Но они ничего не захватывают, не жгут. Они пока в катакомбах. Первые христиане в Риме, тоже непонятные современникам. И здесь лавина арестов была неуместна. «Процесс пятидесяти», «Процесс ста девяноста трех» – за мирную агитацию, пусть и глупую! А ведь большинство подсудимых оправдали, просто просидели они под следствием несколько лет. Вера Засулич два года сидела за найденное у нее письмо Нечаева, которое она не читала. Все можно было остановить. Отправить Трепова в отставку и строго-настрого запретить сечь студентов розгами. Молодым людям нужны были дискуссии, лекции, «круглые столы», а не жандармы и Карская страшная каторга, где опять-таки могли выпороть розгами интеллигентную девушку. И нечего было мошенничать, объявляя в Одессе военное положение (якобы из-за Русско-турецкой войны), чтобы повесить Ивана Ковальского. Первый выстрел сделала власть. Молодежь ответила террором. Это были шахиды, но шахиды-нигилисты, отчаявшиеся и изверившиеся. Они хотели изменить мир, но не знали как. И возникает настроение: «Поджечь что-нибудь скорей и погибнуть».

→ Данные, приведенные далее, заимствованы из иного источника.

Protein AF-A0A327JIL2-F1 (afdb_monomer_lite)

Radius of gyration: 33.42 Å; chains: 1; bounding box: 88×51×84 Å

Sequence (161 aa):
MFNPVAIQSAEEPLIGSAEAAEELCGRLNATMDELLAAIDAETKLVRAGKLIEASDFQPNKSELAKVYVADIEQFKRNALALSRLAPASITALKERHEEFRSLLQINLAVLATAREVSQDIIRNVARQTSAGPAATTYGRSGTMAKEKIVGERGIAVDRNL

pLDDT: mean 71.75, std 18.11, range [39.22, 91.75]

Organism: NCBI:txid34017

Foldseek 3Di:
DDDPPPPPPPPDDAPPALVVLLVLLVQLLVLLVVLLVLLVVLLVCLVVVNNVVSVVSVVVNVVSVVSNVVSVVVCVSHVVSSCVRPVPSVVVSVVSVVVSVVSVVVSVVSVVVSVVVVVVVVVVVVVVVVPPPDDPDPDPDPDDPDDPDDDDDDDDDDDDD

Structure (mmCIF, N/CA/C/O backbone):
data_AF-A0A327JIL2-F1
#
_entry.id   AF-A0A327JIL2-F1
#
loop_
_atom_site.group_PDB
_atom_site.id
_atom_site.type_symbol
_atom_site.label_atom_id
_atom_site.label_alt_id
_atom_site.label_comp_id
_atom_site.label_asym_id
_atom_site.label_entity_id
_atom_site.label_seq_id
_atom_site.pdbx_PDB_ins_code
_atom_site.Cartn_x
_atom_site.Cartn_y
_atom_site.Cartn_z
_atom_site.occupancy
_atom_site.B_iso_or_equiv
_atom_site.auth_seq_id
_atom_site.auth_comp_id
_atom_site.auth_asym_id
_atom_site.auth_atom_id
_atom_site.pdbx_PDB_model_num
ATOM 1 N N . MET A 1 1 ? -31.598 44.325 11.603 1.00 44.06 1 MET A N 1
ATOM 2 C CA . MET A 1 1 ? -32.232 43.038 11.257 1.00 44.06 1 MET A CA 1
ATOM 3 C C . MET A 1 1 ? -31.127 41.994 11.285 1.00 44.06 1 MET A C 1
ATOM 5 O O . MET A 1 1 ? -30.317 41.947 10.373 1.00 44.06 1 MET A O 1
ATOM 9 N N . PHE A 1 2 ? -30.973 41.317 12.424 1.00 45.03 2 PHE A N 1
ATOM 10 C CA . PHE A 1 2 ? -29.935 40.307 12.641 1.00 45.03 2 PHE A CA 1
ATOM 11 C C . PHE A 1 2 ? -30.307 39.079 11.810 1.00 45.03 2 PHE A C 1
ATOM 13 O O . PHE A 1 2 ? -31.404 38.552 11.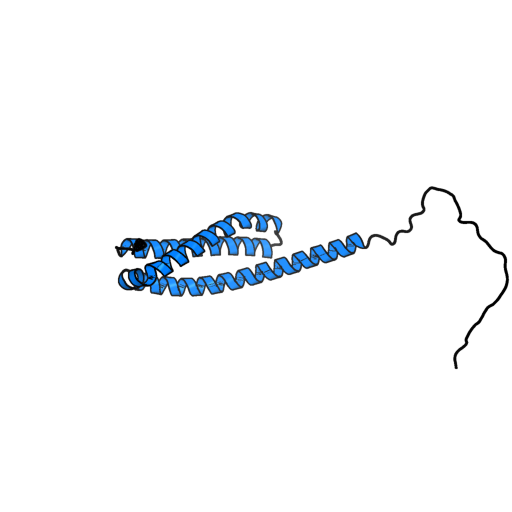976 1.00 45.03 2 PHE A O 1
ATOM 20 N N . ASN A 1 3 ? -29.437 38.677 10.889 1.00 40.88 3 ASN A N 1
ATOM 21 C CA . ASN A 1 3 ? -29.609 37.461 10.109 1.00 40.88 3 ASN A CA 1
ATOM 22 C C . ASN A 1 3 ? -28.989 36.315 10.924 1.00 40.88 3 ASN A C 1
ATOM 24 O O . ASN A 1 3 ? -27.767 36.323 11.097 1.00 40.88 3 ASN A O 1
ATOM 28 N N . PRO A 1 4 ? -29.766 35.379 11.496 1.00 47.19 4 PRO A N 1
ATOM 29 C CA . PRO A 1 4 ? -29.172 34.225 12.143 1.00 47.19 4 PRO A CA 1
ATOM 30 C C . PRO A 1 4 ? -28.592 33.336 11.043 1.00 47.19 4 PRO A C 1
ATOM 32 O O . PRO A 1 4 ? -29.326 32.695 10.293 1.00 47.19 4 PRO A O 1
ATOM 35 N N . VAL A 1 5 ? -27.261 33.320 10.935 1.00 51.00 5 VAL A N 1
ATOM 36 C CA . VAL A 1 5 ? -26.550 32.239 10.250 1.00 51.00 5 VAL A CA 1
ATOM 37 C C . VAL A 1 5 ? -26.997 30.962 10.941 1.00 51.00 5 VAL A C 1
ATOM 39 O O . VAL A 1 5 ? -26.688 30.743 12.113 1.00 51.00 5 VAL A O 1
ATOM 42 N N . ALA A 1 6 ? -27.798 30.169 10.232 1.00 46.34 6 ALA A N 1
ATOM 43 C CA . ALA A 1 6 ? -28.116 28.816 10.628 1.00 46.34 6 ALA A CA 1
ATOM 44 C C . ALA A 1 6 ? -26.786 28.124 10.926 1.00 46.34 6 ALA A C 1
ATOM 46 O O . ALA A 1 6 ? -25.946 27.970 10.038 1.00 46.34 6 ALA A O 1
ATOM 47 N N . ILE A 1 7 ? -26.575 27.777 12.195 1.00 48.25 7 ILE A N 1
ATOM 48 C CA . ILE A 1 7 ? -25.506 26.877 12.595 1.00 48.25 7 ILE A CA 1
ATOM 49 C C . ILE A 1 7 ? -25.826 25.584 11.861 1.00 48.25 7 ILE A C 1
ATOM 51 O O . ILE A 1 7 ? -26.764 24.869 12.210 1.00 48.25 7 ILE A O 1
ATOM 55 N N . GLN A 1 8 ? -25.112 25.349 10.768 1.00 43.03 8 GLN A N 1
ATOM 56 C CA . GLN A 1 8 ? -25.221 24.133 9.992 1.00 43.03 8 GLN A CA 1
ATOM 57 C C . GLN A 1 8 ? -24.481 23.054 10.785 1.00 43.03 8 GLN A C 1
ATOM 59 O O . GLN A 1 8 ? -23.363 22.669 10.463 1.00 43.03 8 GLN A O 1
ATOM 64 N N . SER A 1 9 ? -25.100 22.613 11.883 1.00 47.16 9 SER A N 1
ATOM 65 C CA . SER A 1 9 ? -24.762 21.378 12.580 1.00 47.16 9 SER A CA 1
ATOM 66 C C . SER A 1 9 ? -25.189 20.215 11.688 1.00 47.16 9 SER A C 1
ATOM 68 O O . SER A 1 9 ? -26.204 19.569 11.925 1.00 47.16 9 SER A O 1
ATOM 70 N N . ALA A 1 10 ? -24.449 19.989 10.608 1.00 41.28 10 ALA A N 1
ATOM 71 C CA . ALA A 1 10 ? -24.423 18.696 9.949 1.00 41.28 10 ALA A CA 1
ATOM 72 C C . ALA A 1 10 ? -23.296 17.902 10.617 1.00 41.28 10 ALA A C 1
ATOM 74 O O . ALA A 1 10 ? -22.161 17.879 10.151 1.00 41.28 10 ALA A O 1
ATOM 75 N N . GLU A 1 11 ? -23.611 17.352 11.787 1.00 49.59 11 GLU A N 1
ATOM 76 C CA . GLU A 1 11 ? -22.797 16.359 12.478 1.00 49.59 11 GLU A CA 1
ATOM 77 C C . GLU A 1 11 ? -22.691 15.138 11.546 1.00 49.59 11 GLU A C 1
ATOM 79 O O . GLU A 1 11 ? -23.669 14.435 11.291 1.00 49.59 11 GLU A O 1
ATOM 84 N N . GLU A 1 12 ? -21.524 14.996 10.915 1.00 52.25 12 GLU A N 1
ATOM 85 C CA . GLU A 1 12 ? -21.158 13.921 9.988 1.00 52.25 12 GLU A CA 1
ATOM 86 C C . GLU A 1 12 ? -21.239 12.527 10.653 1.00 52.25 12 GLU A C 1
ATOM 88 O O . GLU A 1 12 ? -21.170 12.418 11.879 1.00 52.25 12 GLU A O 1
ATOM 93 N N . PRO A 1 13 ? -21.395 11.444 9.861 1.00 54.44 13 PRO A N 1
ATOM 94 C CA . PRO A 1 13 ? -21.840 10.145 10.347 1.00 54.44 13 PRO A CA 1
ATOM 95 C C . PRO A 1 13 ? -20.775 9.515 11.238 1.00 54.44 13 PRO A C 1
ATOM 97 O O . PRO A 1 13 ? -19.763 9.010 10.756 1.00 54.44 13 PRO A O 1
ATOM 100 N N . LEU A 1 14 ? -21.026 9.518 12.542 1.00 63.56 14 LEU A N 1
ATOM 101 C CA . LEU A 1 14 ? -20.309 8.676 13.482 1.00 63.56 14 LEU A CA 1
ATOM 102 C C . LEU A 1 14 ? -20.707 7.228 13.208 1.00 63.56 14 LEU A C 1
ATOM 104 O O . LEU A 1 14 ? -21.885 6.873 13.293 1.00 63.56 14 LEU A O 1
ATOM 108 N N . ILE A 1 15 ? -19.725 6.383 12.903 1.00 76.00 15 ILE A N 1
ATOM 109 C CA . ILE A 1 15 ? -19.921 4.936 12.952 1.00 76.00 15 ILE A CA 1
ATOM 110 C C . ILE A 1 15 ? -20.451 4.579 14.346 1.00 76.00 15 ILE A C 1
ATOM 112 O O . ILE A 1 15 ? -19.784 4.806 15.355 1.00 76.00 15 ILE A O 1
ATOM 116 N N . GLY A 1 16 ? -21.683 4.069 14.387 1.00 83.44 16 GLY A N 1
ATOM 117 C CA . GLY A 1 16 ? -22.413 3.809 15.627 1.00 83.44 16 GLY A CA 1
ATOM 118 C C . GLY A 1 16 ? -22.254 2.391 16.177 1.00 83.44 16 GLY A C 1
ATOM 119 O O . GLY A 1 16 ? -22.730 2.123 17.277 1.00 83.44 16 GLY A O 1
ATOM 120 N N . SER A 1 17 ? -21.612 1.479 15.438 1.00 88.38 17 SER A N 1
ATOM 121 C CA . SER A 1 17 ? -21.483 0.067 15.815 1.00 88.38 17 SER A CA 1
ATOM 122 C C . SER A 1 17 ? -20.072 -0.478 15.588 1.00 88.38 17 SER A C 1
ATOM 124 O O . SER A 1 17 ? -19.328 0.001 14.731 1.00 88.38 17 SER A O 1
ATOM 126 N N . ALA A 1 18 ? -19.709 -1.502 16.366 1.00 88.00 18 ALA A N 1
ATOM 127 C CA . ALA A 1 18 ? -18.451 -2.229 16.196 1.00 88.00 18 ALA A CA 1
ATOM 128 C C . ALA A 1 18 ? -18.372 -2.934 14.834 1.00 88.00 18 ALA A C 1
ATOM 130 O O . ALA A 1 18 ? -17.339 -2.871 14.180 1.00 88.00 18 ALA A O 1
ATOM 131 N N . GLU A 1 19 ? -19.484 -3.497 14.361 1.00 89.50 19 GLU A N 1
ATOM 132 C CA . GLU A 1 19 ? -19.572 -4.152 13.052 1.00 89.50 19 GLU A CA 1
ATOM 133 C C . GLU A 1 19 ? -19.233 -3.191 11.904 1.00 89.50 19 GLU A C 1
ATOM 135 O O . GLU A 1 19 ? -18.332 -3.464 11.119 1.00 89.50 19 GLU A O 1
ATOM 140 N N . ALA A 1 20 ? -19.840 -2.001 11.867 1.00 87.50 20 ALA A N 1
ATOM 141 C CA . ALA A 1 20 ? -19.535 -1.008 10.834 1.00 87.50 20 ALA A CA 1
ATOM 142 C C . ALA A 1 20 ? -18.090 -0.470 10.932 1.00 87.50 20 ALA A C 1
ATOM 144 O O . ALA A 1 20 ? -17.491 -0.074 9.928 1.00 87.50 20 ALA A O 1
ATOM 145 N N . ALA A 1 21 ? -17.500 -0.462 12.135 1.00 88.75 21 ALA A N 1
ATOM 146 C CA . ALA A 1 21 ? -16.094 -0.114 12.329 1.00 88.75 21 ALA A CA 1
ATOM 147 C C . ALA A 1 21 ? -15.156 -1.187 11.753 1.00 88.75 21 ALA A C 1
ATOM 149 O O . ALA A 1 21 ? -14.162 -0.858 11.098 1.00 88.75 21 ALA A O 1
ATOM 150 N N . GLU A 1 22 ? -15.476 -2.461 11.975 1.00 90.56 22 GLU A N 1
ATOM 151 C CA . GLU A 1 22 ? -14.748 -3.603 11.424 1.00 90.56 22 GLU A CA 1
ATOM 152 C C . GLU A 1 22 ? -14.886 -3.684 9.903 1.00 90.56 22 GLU A C 1
ATOM 154 O O . GLU A 1 22 ? -13.879 -3.866 9.220 1.00 90.56 22 GLU A O 1
ATOM 159 N N . GLU A 1 23 ? -16.082 -3.449 9.359 1.00 91.44 23 GLU A N 1
ATOM 160 C CA . GLU A 1 23 ? -16.327 -3.389 7.915 1.00 91.44 23 GLU A CA 1
ATOM 161 C C . GLU A 1 23 ? -15.487 -2.307 7.236 1.00 91.44 23 GLU A C 1
ATOM 163 O O . GLU A 1 23 ? -14.861 -2.568 6.208 1.00 91.44 23 GLU A O 1
ATOM 168 N N . LEU A 1 24 ? -15.412 -1.099 7.812 1.00 88.25 24 LEU A N 1
ATOM 169 C CA . LEU A 1 24 ? -14.576 -0.035 7.254 1.00 88.25 24 LEU A CA 1
ATOM 170 C C . LEU A 1 24 ? -13.089 -0.425 7.260 1.00 88.25 24 LEU A C 1
ATOM 172 O O . LEU A 1 24 ? -12.388 -0.181 6.276 1.00 88.25 24 LEU A O 1
ATOM 176 N N . CYS A 1 25 ? -12.609 -1.053 8.338 1.00 88.81 25 CYS A N 1
ATOM 177 C CA . CYS A 1 25 ? -11.232 -1.547 8.408 1.00 88.81 25 CYS A CA 1
ATOM 178 C C . CYS A 1 25 ? -10.978 -2.664 7.383 1.00 88.81 25 CYS A C 1
ATOM 180 O O . CYS A 1 25 ? -9.947 -2.663 6.711 1.00 88.81 25 CYS A O 1
ATOM 182 N N . GLY A 1 26 ? -11.918 -3.600 7.237 1.00 90.69 26 GLY A N 1
ATOM 183 C CA . GLY A 1 26 ? -11.849 -4.696 6.273 1.00 90.69 26 GLY A CA 1
ATOM 184 C C . GLY A 1 26 ? -11.836 -4.198 4.830 1.00 90.69 26 GLY A C 1
ATOM 185 O O . GLY A 1 26 ? -11.009 -4.635 4.033 1.00 90.69 26 GLY A O 1
ATOM 186 N N . ARG A 1 27 ? -12.684 -3.218 4.514 1.00 91.06 27 ARG A N 1
ATOM 187 C CA . ARG A 1 27 ? -12.748 -2.587 3.194 1.00 91.06 27 ARG A CA 1
ATOM 188 C C . ARG A 1 27 ? -11.443 -1.883 2.834 1.00 91.06 27 ARG A C 1
ATOM 190 O O . ARG A 1 27 ? -10.938 -2.079 1.736 1.00 91.06 27 ARG A O 1
ATOM 197 N N . LEU A 1 28 ? -10.853 -1.134 3.770 1.00 86.75 28 LEU A N 1
ATOM 198 C CA . LEU A 1 28 ? -9.560 -0.487 3.543 1.00 86.75 28 LEU A CA 1
ATOM 199 C C . LEU A 1 28 ? -8.432 -1.511 3.324 1.00 86.75 28 LEU A C 1
ATOM 201 O O . LEU A 1 28 ? -7.595 -1.302 2.448 1.00 86.75 28 LEU A O 1
ATOM 205 N N . ASN A 1 29 ? -8.424 -2.622 4.072 1.00 89.75 29 ASN A N 1
ATOM 206 C CA . ASN A 1 29 ? -7.481 -3.723 3.847 1.00 89.75 29 ASN A CA 1
ATOM 207 C C . ASN A 1 29 ? -7.624 -4.324 2.442 1.00 89.75 29 ASN A C 1
ATOM 209 O O . ASN A 1 29 ? -6.626 -4.447 1.738 1.00 89.75 29 ASN A O 1
ATOM 213 N N . ALA A 1 30 ? -8.851 -4.622 2.010 1.00 90.12 30 ALA A N 1
ATOM 214 C CA . ALA A 1 30 ? -9.106 -5.164 0.677 1.00 90.12 30 ALA A CA 1
ATOM 215 C C . ALA A 1 30 ? -8.618 -4.214 -0.430 1.00 90.12 30 ALA A C 1
ATOM 217 O O . ALA A 1 30 ? -7.897 -4.636 -1.333 1.00 90.12 30 ALA A O 1
ATOM 218 N N . THR A 1 31 ? -8.914 -2.914 -0.316 1.00 82.56 31 THR A N 1
ATOM 219 C CA . THR A 1 31 ? -8.443 -1.914 -1.284 1.00 82.56 31 THR A CA 1
ATOM 220 C C . THR A 1 31 ? -6.907 -1.846 -1.343 1.00 82.56 31 THR A C 1
ATOM 222 O O . THR A 1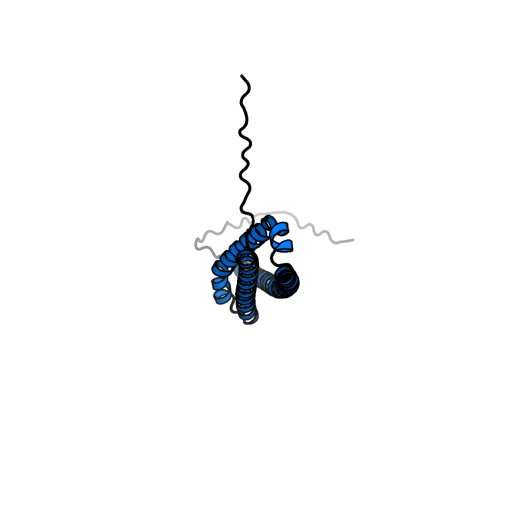 31 ? -6.342 -1.681 -2.425 1.00 82.56 31 THR A O 1
ATOM 225 N N . MET A 1 32 ? -6.206 -1.978 -0.207 1.00 87.19 32 MET A N 1
ATOM 226 C CA . MET A 1 32 ? -4.735 -2.031 -0.183 1.00 87.19 32 MET A CA 1
ATOM 227 C C . MET A 1 32 ? -4.188 -3.281 -0.881 1.00 87.19 32 MET A C 1
ATOM 229 O O . MET A 1 32 ? -3.250 -3.160 -1.672 1.00 87.19 32 MET A O 1
ATOM 233 N N . ASP A 1 33 ? -4.776 -4.451 -0.622 1.00 89.69 33 ASP A N 1
ATOM 234 C CA . ASP A 1 33 ? -4.366 -5.718 -1.237 1.00 89.69 33 ASP A CA 1
ATOM 235 C C . ASP A 1 33 ? -4.563 -5.683 -2.763 1.00 89.69 33 ASP A C 1
ATOM 237 O O . ASP A 1 33 ? -3.654 -6.032 -3.520 1.00 89.69 33 ASP A O 1
ATOM 241 N N . GLU A 1 34 ? -5.711 -5.187 -3.232 1.00 87.25 34 GLU A N 1
ATOM 242 C CA . GLU A 1 34 ? -6.005 -5.033 -4.662 1.00 87.25 34 GLU A CA 1
ATOM 243 C C . GLU A 1 34 ? -5.055 -4.043 -5.344 1.00 87.25 34 GLU A C 1
ATOM 245 O O . GLU A 1 34 ? -4.521 -4.320 -6.424 1.00 87.25 34 GLU A O 1
ATOM 250 N N . LEU A 1 35 ? -4.790 -2.899 -4.704 1.00 81.38 35 LEU A N 1
ATOM 251 C CA . LEU A 1 35 ? -3.870 -1.897 -5.234 1.00 81.38 35 LEU A CA 1
ATOM 252 C C . LEU A 1 35 ? -2.439 -2.438 -5.317 1.00 81.38 35 LEU A C 1
ATOM 254 O O . LEU A 1 35 ? -1.742 -2.199 -6.307 1.00 81.38 35 LEU A O 1
ATOM 258 N N . LEU A 1 36 ? -2.000 -3.186 -4.303 1.00 85.88 36 LEU A N 1
ATOM 259 C CA . LEU A 1 36 ? -0.682 -3.805 -4.301 1.00 85.88 36 LEU A CA 1
ATOM 260 C C . LEU A 1 36 ? -0.567 -4.879 -5.389 1.00 85.88 36 LEU A C 1
ATOM 262 O O . LEU A 1 36 ? 0.430 -4.900 -6.109 1.00 85.88 36 LEU A O 1
ATOM 266 N N . ALA A 1 37 ? -1.592 -5.717 -5.563 1.00 88.69 37 ALA A N 1
ATOM 267 C CA . ALA A 1 37 ? -1.627 -6.736 -6.608 1.00 88.69 37 ALA A CA 1
ATOM 268 C C . ALA A 1 37 ? -1.575 -6.124 -8.017 1.00 88.69 37 ALA A C 1
ATOM 270 O O . ALA A 1 37 ? -0.815 -6.594 -8.867 1.00 88.69 37 ALA A O 1
ATOM 271 N N . ALA A 1 38 ? -2.328 -5.046 -8.259 1.00 83.56 38 ALA A N 1
ATOM 272 C CA . ALA A 1 38 ? -2.303 -4.331 -9.533 1.00 83.56 38 ALA A CA 1
ATOM 273 C C . ALA A 1 38 ? -0.907 -3.757 -9.837 1.00 83.56 38 ALA A C 1
ATOM 275 O O . ALA A 1 38 ? -0.410 -3.870 -10.958 1.00 83.56 38 ALA A O 1
ATOM 276 N N . ILE A 1 39 ? -0.250 -3.179 -8.829 1.00 84.88 39 ILE A N 1
ATOM 277 C CA . ILE A 1 39 ? 1.083 -2.585 -8.969 1.00 84.88 39 ILE A CA 1
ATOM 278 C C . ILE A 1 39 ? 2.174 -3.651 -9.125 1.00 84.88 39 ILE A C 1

Страна превращается в сумасшедший дом. Это Кафка: юные девушки нежными ручками начиняют бомбы или, набив лифчики динамитом, идут взрывать «усмирителей». Появляется очень сильная альтернативная литература: «Андрей Кожухов» Степняка-Кравчинского захватывает и сейчас. О террористах будут писать Блок, Леонид Андреев, Е. Евтушенко, Юрий Трифонов, Пастернак, Альбер Камю. Со знаком «плюс». Достоевский напишет со знаком «минус», заклеймит «шигалевщиной» будущий большевизм, но признает, что доносить о теракте не пойдет: интеллигенция ему не простит. Ужас связаться с охранкой был сильнее отвращения к террору. Молодые люди будут искать смерти, а сановники режима станут для них «сатрапами». Реформатор Александр будет тираном в их глазах. Виселицы и публичные казни создадут атмосферу реакции, а не реформ. Страна обезумеет, повесит на стены портреты террористов (а ведь никто из них не поддержал монстра Нечаева!), богатые дамы и приличные господа станут давать деньги «на динамит».
Россия зарежется первой же своей свободой, как ножом: ведь она тоже обоюдоострая.